Materna – De filles et de mères

« My father chose another family, my mother chose God. […] How am I supposed to walk in the world when the two people who were supposed to love me choose something else? »
[Mon père a choisi une autre famille, ma mère a choisi Dieu. […] Comment diable suis-je censée marcher dans le monde quand les deux personnes censées m’aimer choisissent autre chose?] 

Materna - affiche 1Un incident dans le métro new-yorkais ébranle la vie de quatre femmes qui ne se connaissent pas, mais qui se trouvent dans la même rame au moment où un homme troublé commence à provoquer les passagères et finit par sortir une arme… Dans ce premier long-métrage du réalisateur russo-américain et New-yorkais de naissance, David Gutnik, on glisse dans les coulisses de l’anonymat de quatre habitantes de la métropole américaine. 

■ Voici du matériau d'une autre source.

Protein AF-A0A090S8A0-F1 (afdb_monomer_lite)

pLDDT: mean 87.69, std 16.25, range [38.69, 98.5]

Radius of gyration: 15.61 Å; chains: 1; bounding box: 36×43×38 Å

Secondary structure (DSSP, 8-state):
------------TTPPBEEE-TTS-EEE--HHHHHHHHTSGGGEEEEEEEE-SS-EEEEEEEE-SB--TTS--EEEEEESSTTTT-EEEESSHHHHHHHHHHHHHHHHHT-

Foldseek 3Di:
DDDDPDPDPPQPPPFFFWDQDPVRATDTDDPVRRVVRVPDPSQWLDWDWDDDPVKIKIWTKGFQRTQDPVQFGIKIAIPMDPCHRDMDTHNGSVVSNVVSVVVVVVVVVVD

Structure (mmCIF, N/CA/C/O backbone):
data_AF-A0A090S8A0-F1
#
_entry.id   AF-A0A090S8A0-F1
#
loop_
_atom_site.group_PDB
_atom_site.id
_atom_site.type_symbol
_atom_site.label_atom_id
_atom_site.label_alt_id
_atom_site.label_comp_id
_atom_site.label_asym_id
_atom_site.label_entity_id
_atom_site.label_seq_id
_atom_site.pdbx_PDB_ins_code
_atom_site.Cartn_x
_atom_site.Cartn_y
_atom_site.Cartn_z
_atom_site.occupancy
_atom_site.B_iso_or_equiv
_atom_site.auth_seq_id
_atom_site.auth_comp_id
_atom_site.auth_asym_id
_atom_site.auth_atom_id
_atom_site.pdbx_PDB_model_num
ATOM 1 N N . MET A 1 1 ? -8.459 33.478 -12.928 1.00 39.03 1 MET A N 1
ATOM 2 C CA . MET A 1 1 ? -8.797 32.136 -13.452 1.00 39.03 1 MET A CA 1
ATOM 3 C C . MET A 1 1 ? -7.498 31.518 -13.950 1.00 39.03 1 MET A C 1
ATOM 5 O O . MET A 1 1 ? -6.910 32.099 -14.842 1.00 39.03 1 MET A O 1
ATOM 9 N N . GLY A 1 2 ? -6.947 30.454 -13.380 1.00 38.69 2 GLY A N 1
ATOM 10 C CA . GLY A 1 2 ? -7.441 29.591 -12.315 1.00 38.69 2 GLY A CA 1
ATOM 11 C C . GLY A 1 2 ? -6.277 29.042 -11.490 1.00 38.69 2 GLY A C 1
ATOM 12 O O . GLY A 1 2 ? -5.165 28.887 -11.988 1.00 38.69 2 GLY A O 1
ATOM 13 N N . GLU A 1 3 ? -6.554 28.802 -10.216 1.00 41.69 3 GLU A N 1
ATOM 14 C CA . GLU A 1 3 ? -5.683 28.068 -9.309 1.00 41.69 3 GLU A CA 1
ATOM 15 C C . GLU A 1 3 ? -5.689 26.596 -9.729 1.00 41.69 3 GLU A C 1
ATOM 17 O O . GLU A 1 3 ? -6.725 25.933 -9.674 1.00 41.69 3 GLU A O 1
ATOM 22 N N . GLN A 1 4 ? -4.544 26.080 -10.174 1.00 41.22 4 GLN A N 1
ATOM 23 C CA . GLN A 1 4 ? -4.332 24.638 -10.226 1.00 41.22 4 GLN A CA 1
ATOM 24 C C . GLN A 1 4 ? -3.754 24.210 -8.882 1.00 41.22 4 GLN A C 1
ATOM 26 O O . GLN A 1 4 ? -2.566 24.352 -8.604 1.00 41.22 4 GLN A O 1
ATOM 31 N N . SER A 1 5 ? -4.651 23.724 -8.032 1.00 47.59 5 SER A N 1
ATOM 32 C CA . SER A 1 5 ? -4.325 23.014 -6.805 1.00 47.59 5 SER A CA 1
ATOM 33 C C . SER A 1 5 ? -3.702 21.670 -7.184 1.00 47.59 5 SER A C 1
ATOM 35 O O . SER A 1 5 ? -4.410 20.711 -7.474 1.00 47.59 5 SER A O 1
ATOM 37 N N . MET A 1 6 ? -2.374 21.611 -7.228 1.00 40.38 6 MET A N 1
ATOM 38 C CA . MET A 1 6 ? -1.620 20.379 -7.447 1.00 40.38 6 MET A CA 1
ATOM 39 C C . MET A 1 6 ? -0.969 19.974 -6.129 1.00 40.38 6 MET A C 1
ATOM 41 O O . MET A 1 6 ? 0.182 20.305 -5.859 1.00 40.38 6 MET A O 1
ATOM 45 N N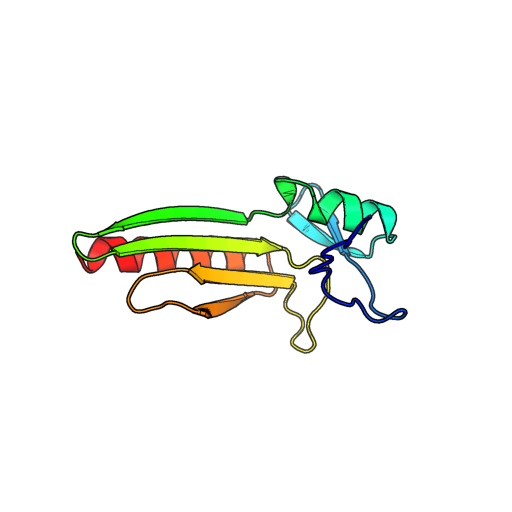 . THR A 1 7 ? -1.682 19.207 -5.307 1.00 45.84 7 THR A N 1
ATOM 46 C CA . THR A 1 7 ? -1.034 18.309 -4.340 1.00 45.84 7 THR A CA 1
ATOM 47 C C . THR A 1 7 ? -0.451 17.121 -5.108 1.00 45.84 7 THR A C 1
ATOM 49 O O . THR A 1 7 ? -0.868 15.980 -4.930 1.00 45.84 7 THR A O 1
ATOM 52 N N . GLY A 1 8 ? 0.460 17.403 -6.039 1.00 43.22 8 GLY A N 1
ATOM 53 C CA . GLY A 1 8 ? 1.333 16.405 -6.627 1.00 43.22 8 GLY A CA 1
ATOM 54 C C . GLY A 1 8 ? 2.487 16.220 -5.661 1.00 43.22 8 GLY A C 1
ATOM 55 O O . GLY A 1 8 ? 3.160 17.189 -5.312 1.00 43.22 8 GLY A O 1
ATOM 56 N N . THR A 1 9 ? 2.702 14.998 -5.184 1.00 52.53 9 THR A N 1
ATOM 57 C CA . THR A 1 9 ? 3.980 14.634 -4.575 1.00 52.53 9 THR A CA 1
ATOM 58 C C . THR A 1 9 ? 5.076 15.108 -5.530 1.00 52.53 9 THR A C 1
ATOM 60 O O . THR A 1 9 ? 5.119 14.654 -6.668 1.00 52.53 9 THR A O 1
ATOM 63 N N . LEU A 1 10 ? 5.898 16.074 -5.108 1.00 54.50 10 LEU A N 1
ATOM 64 C CA . LEU A 1 10 ? 7.049 16.545 -5.876 1.00 54.50 10 LEU A CA 1
ATOM 65 C C . LEU A 1 10 ? 8.042 15.384 -5.960 1.00 54.50 10 LEU A C 1
ATOM 67 O O . LEU A 1 10 ? 8.872 15.189 -5.072 1.00 54.50 10 LEU A O 1
ATOM 71 N N . ILE A 1 11 ? 7.897 14.562 -6.993 1.00 59.59 11 ILE A N 1
ATOM 72 C CA . ILE A 1 11 ? 8.873 13.541 -7.346 1.00 59.59 11 ILE A CA 1
ATOM 73 C C . ILE A 1 11 ? 10.108 14.308 -7.808 1.00 59.59 11 ILE A C 1
ATOM 75 O O . ILE A 1 11 ? 10.010 15.179 -8.672 1.00 59.59 11 ILE A O 1
ATOM 79 N N . ARG A 1 12 ? 11.262 14.050 -7.184 1.00 61.41 12 ARG A N 1
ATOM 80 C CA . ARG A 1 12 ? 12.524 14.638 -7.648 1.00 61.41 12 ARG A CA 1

Materna étant divisé en quatre parties indépendantes les unes des autres, le film nous permet de faire la connaissance de ces femmes – de savoir comment et avec qui elles vivent, d’avoir un aperçu de ce qui les déprime et préoccupe. Séparées par leur race, leur culture, leur position politique, leur religion et leur statut social, Jean, Mona, Ruth et Perizad partagent pourtant les mêmes soucis : un rapport mère-fille/enfant troublé, des questions de l’identité et un besoin ambigu de proximité. 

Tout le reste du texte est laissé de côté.